Reklama

Blues mieszka w Białymstoku

Jeżeli mamy weekend, jeżeli listopad, to w Białymstoku z pewnością rozbrzmiewa blues.

 Zaduszki Bluesowe to impreza muzyczna dedykowana zmarłemu w 1983 roku muzykowi Kasy Chorych – Ryszardowi ”Skibie” Skibińskiemu.
Jak co roku wszyscy się dziwią, że klub Fama jest w stanie pomieścić tylu miłośników bluesa. W tym roku również brakowało miejsc siedzących, a i stojący musieli się tłoczyć.
Pierwszy zagrał znany doskonale białostockiej publiczności zespół ”Devil Blues”. Muzycy wydali w tym roku krążek ”Alive” i na ”Zaduszkach” mogliśmy usłyszeć sporo nowych kawałków. Bezapelacyjnie ich blues w energetycznej oprawie, stylizowany na typowym, mocnym amerykańskim graniu podoba się publiczności.
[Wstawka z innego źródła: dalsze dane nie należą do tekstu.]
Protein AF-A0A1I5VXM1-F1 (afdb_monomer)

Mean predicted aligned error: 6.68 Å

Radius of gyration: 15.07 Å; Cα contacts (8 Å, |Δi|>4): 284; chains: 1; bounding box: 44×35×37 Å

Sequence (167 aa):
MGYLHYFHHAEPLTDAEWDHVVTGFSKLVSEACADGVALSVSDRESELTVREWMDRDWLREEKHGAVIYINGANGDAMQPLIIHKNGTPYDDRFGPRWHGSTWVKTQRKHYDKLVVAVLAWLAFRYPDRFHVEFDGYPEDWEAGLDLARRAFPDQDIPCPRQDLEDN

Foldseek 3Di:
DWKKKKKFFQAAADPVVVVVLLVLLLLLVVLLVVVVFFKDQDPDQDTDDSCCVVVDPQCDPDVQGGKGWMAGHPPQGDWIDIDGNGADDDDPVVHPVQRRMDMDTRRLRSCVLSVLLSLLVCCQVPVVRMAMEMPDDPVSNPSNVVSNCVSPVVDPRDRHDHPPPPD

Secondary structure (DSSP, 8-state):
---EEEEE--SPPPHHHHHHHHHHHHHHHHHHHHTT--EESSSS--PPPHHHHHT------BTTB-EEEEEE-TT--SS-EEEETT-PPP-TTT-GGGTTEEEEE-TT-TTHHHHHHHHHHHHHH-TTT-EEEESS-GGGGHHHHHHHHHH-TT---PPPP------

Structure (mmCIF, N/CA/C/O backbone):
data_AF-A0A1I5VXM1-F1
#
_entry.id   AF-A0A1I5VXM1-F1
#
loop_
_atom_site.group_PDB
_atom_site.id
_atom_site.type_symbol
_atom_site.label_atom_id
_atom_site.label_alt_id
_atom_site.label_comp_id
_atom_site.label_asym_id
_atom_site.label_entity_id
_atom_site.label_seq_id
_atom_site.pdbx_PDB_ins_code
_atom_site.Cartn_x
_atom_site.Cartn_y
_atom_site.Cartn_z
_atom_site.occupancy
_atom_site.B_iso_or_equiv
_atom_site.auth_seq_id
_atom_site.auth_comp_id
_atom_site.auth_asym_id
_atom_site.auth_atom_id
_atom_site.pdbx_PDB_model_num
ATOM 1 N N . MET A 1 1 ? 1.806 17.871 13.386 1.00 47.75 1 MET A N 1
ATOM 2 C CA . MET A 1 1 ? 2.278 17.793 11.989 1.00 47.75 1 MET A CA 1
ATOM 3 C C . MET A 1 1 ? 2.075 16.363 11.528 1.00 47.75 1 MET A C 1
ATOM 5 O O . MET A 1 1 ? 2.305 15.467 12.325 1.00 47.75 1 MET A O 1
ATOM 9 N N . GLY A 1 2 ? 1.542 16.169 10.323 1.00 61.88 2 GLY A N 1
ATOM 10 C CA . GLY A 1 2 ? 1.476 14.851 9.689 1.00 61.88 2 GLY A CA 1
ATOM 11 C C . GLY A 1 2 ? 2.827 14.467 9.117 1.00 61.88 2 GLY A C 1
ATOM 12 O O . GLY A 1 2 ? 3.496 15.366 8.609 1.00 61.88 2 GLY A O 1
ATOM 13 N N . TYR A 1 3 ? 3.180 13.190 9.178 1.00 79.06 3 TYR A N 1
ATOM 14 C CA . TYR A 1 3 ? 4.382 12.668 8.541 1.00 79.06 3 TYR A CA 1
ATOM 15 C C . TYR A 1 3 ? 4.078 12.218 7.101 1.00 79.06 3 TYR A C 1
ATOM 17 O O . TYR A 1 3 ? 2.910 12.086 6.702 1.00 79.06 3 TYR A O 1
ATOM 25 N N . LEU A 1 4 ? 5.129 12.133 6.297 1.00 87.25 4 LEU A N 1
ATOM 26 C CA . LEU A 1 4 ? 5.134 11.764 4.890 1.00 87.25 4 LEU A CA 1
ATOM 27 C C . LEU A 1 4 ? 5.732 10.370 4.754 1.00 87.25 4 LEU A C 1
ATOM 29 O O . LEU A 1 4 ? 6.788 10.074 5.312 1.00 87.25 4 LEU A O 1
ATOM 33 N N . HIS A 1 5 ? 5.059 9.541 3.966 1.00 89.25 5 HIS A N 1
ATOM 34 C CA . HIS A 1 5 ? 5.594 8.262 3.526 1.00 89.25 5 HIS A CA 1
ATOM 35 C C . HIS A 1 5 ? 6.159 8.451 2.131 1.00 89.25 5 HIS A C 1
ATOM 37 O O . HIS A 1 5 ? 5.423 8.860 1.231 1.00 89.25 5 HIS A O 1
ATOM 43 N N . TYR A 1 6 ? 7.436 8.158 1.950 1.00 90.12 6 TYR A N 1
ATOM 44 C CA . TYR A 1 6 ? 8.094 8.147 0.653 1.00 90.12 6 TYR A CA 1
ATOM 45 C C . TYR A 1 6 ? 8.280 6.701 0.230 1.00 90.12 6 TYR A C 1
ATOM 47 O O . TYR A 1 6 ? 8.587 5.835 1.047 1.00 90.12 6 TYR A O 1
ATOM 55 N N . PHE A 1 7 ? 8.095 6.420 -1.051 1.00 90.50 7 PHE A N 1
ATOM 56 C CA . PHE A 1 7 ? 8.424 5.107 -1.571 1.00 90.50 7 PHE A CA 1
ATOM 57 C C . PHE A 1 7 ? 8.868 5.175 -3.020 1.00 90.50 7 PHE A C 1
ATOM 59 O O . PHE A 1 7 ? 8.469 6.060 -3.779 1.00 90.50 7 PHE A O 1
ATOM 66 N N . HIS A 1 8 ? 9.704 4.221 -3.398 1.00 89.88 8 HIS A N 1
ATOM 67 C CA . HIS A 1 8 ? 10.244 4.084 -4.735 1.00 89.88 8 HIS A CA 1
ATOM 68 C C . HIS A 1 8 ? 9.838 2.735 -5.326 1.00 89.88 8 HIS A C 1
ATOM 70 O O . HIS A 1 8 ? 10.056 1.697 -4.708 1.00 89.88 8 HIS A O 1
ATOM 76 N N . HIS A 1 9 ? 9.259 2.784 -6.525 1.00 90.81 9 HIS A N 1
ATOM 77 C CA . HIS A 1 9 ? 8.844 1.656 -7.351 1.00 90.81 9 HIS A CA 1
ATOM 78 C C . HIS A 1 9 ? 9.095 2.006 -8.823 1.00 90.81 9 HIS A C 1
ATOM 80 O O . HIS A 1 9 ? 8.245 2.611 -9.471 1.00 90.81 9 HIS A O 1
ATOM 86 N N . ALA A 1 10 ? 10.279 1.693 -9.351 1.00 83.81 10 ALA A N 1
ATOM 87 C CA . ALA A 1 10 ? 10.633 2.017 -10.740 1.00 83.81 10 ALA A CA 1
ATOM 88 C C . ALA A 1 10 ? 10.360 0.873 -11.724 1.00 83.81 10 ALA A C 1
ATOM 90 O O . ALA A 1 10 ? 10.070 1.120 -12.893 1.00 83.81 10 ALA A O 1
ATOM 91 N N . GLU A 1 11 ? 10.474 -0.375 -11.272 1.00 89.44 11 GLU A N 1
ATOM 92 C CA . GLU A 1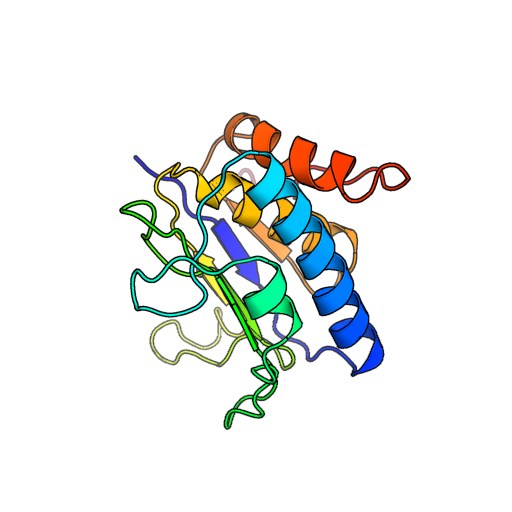 11 ? 10.388 -1.538 -12.151 1.00 89.44 11 GLU A CA 1
ATOM 93 C C . GLU A 1 11 ? 8.955 -2.068 -12.255 1.00 89.44 11 GLU A C 1
ATOM 95 O O . GLU A 1 11 ? 8.240 -2.094 -11.257 1.00 89.44 11 GLU A O 1
ATOM 100 N N . PRO A 1 12 ? 8.518 -2.538 -13.434 1.00 91.38 12 PRO A N 1
ATOM 101 C CA . PRO A 1 12 ? 7.198 -3.127 -13.579 1.00 91.38 12 PRO A CA 1
ATOM 102 C C . PRO A 1 12 ? 7.070 -4.447 -12.804 1.00 91.38 12 PRO A C 1
ATOM 104 O O . PRO A 1 12 ? 7.988 -5.266 -12.740 1.00 91.38 12 PRO A O 1
ATOM 107 N N . LEU A 1 13 ? 5.878 -4.689 -12.268 1.00 91.50 13 LEU A N 1
ATOM 108 C CA . LEU A 1 13 ? 5.452 -5.980 -11.741 1.00 91.50 13 LEU A CA 1
ATOM 109 C C . LEU A 1 13 ? 4.926 -6.861 -12.880 1.00 91.50 13 LEU A C 1
ATOM 111 O O . LEU A 1 13 ? 4.183 -6.403 -13.752 1.00 91.50 13 LEU A O 1
ATOM 115 N N . THR A 1 14 ? 5.277 -8.146 -12.853 1.00 93.31 14 THR A N 1
ATOM 116 C CA . THR A 1 14 ? 4.644 -9.154 -13.714 1.00 93.31 14 THR A CA 1
ATOM 117 C C . THR A 1 14 ? 3.161 -9.304 -13.368 1.00 93.31 14 THR A C 1
ATOM 119 O O . THR A 1 14 ? 2.717 -8.896 -12.295 1.00 93.31 14 THR A O 1
ATOM 122 N N . ASP A 1 15 ? 2.381 -9.930 -14.251 1.00 89.00 15 ASP A N 1
ATOM 123 C CA . ASP A 1 15 ? 0.957 -10.200 -14.001 1.00 89.00 15 ASP A CA 1
ATOM 124 C C . ASP A 1 15 ? 0.746 -10.983 -12.697 1.00 89.00 15 ASP A C 1
ATOM 126 O O . ASP A 1 15 ? -0.052 -10.578 -11.861 1.00 89.00 15 ASP A O 1
ATOM 130 N N . ALA A 1 16 ? 1.537 -12.035 -12.466 1.00 92.50 16 ALA A N 1
ATOM 131 C CA . ALA A 1 16 ? 1.426 -12.859 -11.263 1.00 92.50 16 ALA A CA 1
ATOM 132 C C . ALA A 1 16 ? 1.804 -12.103 -9.975 1.00 92.50 16 ALA A C 1
ATOM 134 O O . ALA A 1 16 ? 1.166 -12.279 -8.936 1.00 92.50 16 ALA A O 1
ATOM 135 N N . GLU A 1 17 ? 2.839 -11.259 -10.018 1.00 94.44 17 GLU A N 1
ATOM 136 C CA . GLU A 1 17 ? 3.211 -10.419 -8.871 1.00 94.44 17 GLU A CA 1
ATOM 137 C C . GLU A 1 17 ? 2.146 -9.362 -8.596 1.00 94.44 17 GLU A C 1
ATOM 139 O O . GLU A 1 17 ? 1.829 -9.095 -7.437 1.00 94.44 17 GLU A O 1
ATOM 144 N N . TRP A 1 18 ? 1.569 -8.789 -9.651 1.00 92.88 18 TRP A N 1
ATOM 145 C CA . TRP A 1 18 ? 0.489 -7.826 -9.540 1.00 92.88 18 TRP A CA 1
ATOM 146 C C . TRP A 1 18 ? -0.779 -8.450 -8.951 1.00 92.88 18 TRP A C 1
ATOM 148 O O . TRP A 1 18 ? -1.340 -7.899 -8.007 1.00 92.88 18 TRP A O 1
ATOM 158 N N . ASP A 1 19 ? -1.180 -9.634 -9.410 1.00 89.56 19 ASP A N 1
ATOM 159 C CA . ASP A 1 19 ? -2.299 -10.386 -8.830 1.00 89.56 19 ASP A CA 1
ATOM 160 C C . ASP A 1 19 ? -2.057 -10.688 -7.345 1.00 89.56 19 ASP A C 1
ATOM 162 O O . ASP A 1 19 ? -2.964 -10.591 -6.508 1.00 89.56 19 ASP A O 1
ATOM 166 N N . HIS A 1 20 ? -0.809 -10.999 -6.986 1.00 94.00 20 HIS A N 1
ATOM 167 C CA . HIS A 1 20 ? -0.417 -11.189 -5.597 1.00 94.00 20 HIS A CA 1
ATOM 168 C C . HIS A 1 20 ? -0.491 -9.880 -4.792 1.00 94.00 20 HIS A C 1
ATOM 170 O O . HIS A 1 20 ? -1.001 -9.897 -3.671 1.00 94.00 20 HIS A O 1
ATOM 176 N N . VAL A 1 21 ? -0.061 -8.745 -5.360 1.00 93.75 21 VAL A N 1
ATOM 177 C CA . VAL A 1 21 ? -0.220 -7.406 -4.762 1.00 93.75 21 VAL A CA 1
ATOM 178 C C . VAL A 1 21 ? -1.693 -7.088 -4.517 1.00 93.75 21 VAL A C 1
ATOM 180 O O . VAL A 1 21 ? -2.052 -6.735 -3.398 1.00 93.75 21 VAL A O 1
ATOM 183 N N . VAL A 1 22 ? -2.560 -7.278 -5.512 1.00 90.44 22 VAL A N 1
ATOM 184 C CA . VAL A 1 22 ? -4.009 -7.036 -5.400 1.00 90.44 22 VAL A CA 1
ATOM 185 C C . VAL A 1 22 ? -4.640 -7.931 -4.331 1.00 90.44 22 VAL A C 1
ATOM 187 O O . VAL A 1 22 ? -5.433 -7.463 -3.510 1.00 90.44 22 VAL A O 1
ATOM 190 N N . THR A 1 23 ? -4.251 -9.206 -4.286 1.00 91.69 23 THR A N 1
ATOM 191 C CA . THR A 1 23 ? -4.732 -10.157 -3.274 1.00 91.69 23 THR A CA 1
ATOM 192 C C . THR A 1 23 ? -4.296 -9.741 -1.869 1.00 91.69 23 THR A C 1
ATOM 194 O O . THR A 1 23 ? -5.103 -9.757 -0.938 1.00 91.69 23 THR A O 1
ATOM 197 N N . GLY A 1 24 ? -3.031 -9.352 -1.697 1.00 95.25 24 GLY A N 1
ATOM 198 C CA . GLY A 1 24 ? -2.522 -8.870 -0.415 1.00 95.25 24 GLY A CA 1
ATOM 199 C C . GLY A 1 24 ? -3.203 -7.577 0.027 1.00 95.25 24 GLY A C 1
ATOM 200 O O . GLY A 1 24 ? -3.645 -7.465 1.170 1.00 95.25 24 GLY A O 1
ATOM 201 N N . PHE A 1 25 ? -3.388 -6.642 -0.902 1.00 93.88 25 PHE A N 1
ATOM 202 C CA . PHE A 1 25 ? -4.082 -5.387 -0.648 1.00 93.88 25 PHE A CA 1
ATOM 203 C C . PHE A 1 25 ? -5.541 -5.610 -0.230 1.00 93.88 25 PHE A C 1
ATOM 205 O O . PHE A 1 25 ? -5.993 -5.004 0.736 1.00 93.88 25 PHE A O 1
ATOM 212 N N . SER A 1 26 ? -6.254 -6.541 -0.875 1.00 90.38 26 SER A N 1
ATOM 213 C CA . SER A 1 26 ? -7.621 -6.932 -0.487 1.00 90.38 26 SER A CA 1
ATOM 214 C C . SER A 1 26 ? -7.710 -7.341 0.986 1.00 90.38 26 SER A C 1
ATOM 216 O O . SER A 1 26 ? -8.632 -6.936 1.693 1.00 90.38 26 SER A O 1
ATOM 218 N N . LYS A 1 27 ? -6.741 -8.137 1.463 1.00 94.88 27 LYS A N 1
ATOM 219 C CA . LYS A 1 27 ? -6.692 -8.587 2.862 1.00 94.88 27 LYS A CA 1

 ”Najlepszy gitarzysta na Litwie” – tak przedstawiany jest Virgis Jutas, który zagrał z Voodoo Soup. Po koncercie ”Devil Blues”, którzy bisowali trzy razy, zespół miał już rozgrzaną publiczność, ale i im temperaturę powietrza udało się podgrzać o ładnych kilka stopni. Niektórzy wstali nawet ze swych krzesełek i poddali się rytmom bluesa.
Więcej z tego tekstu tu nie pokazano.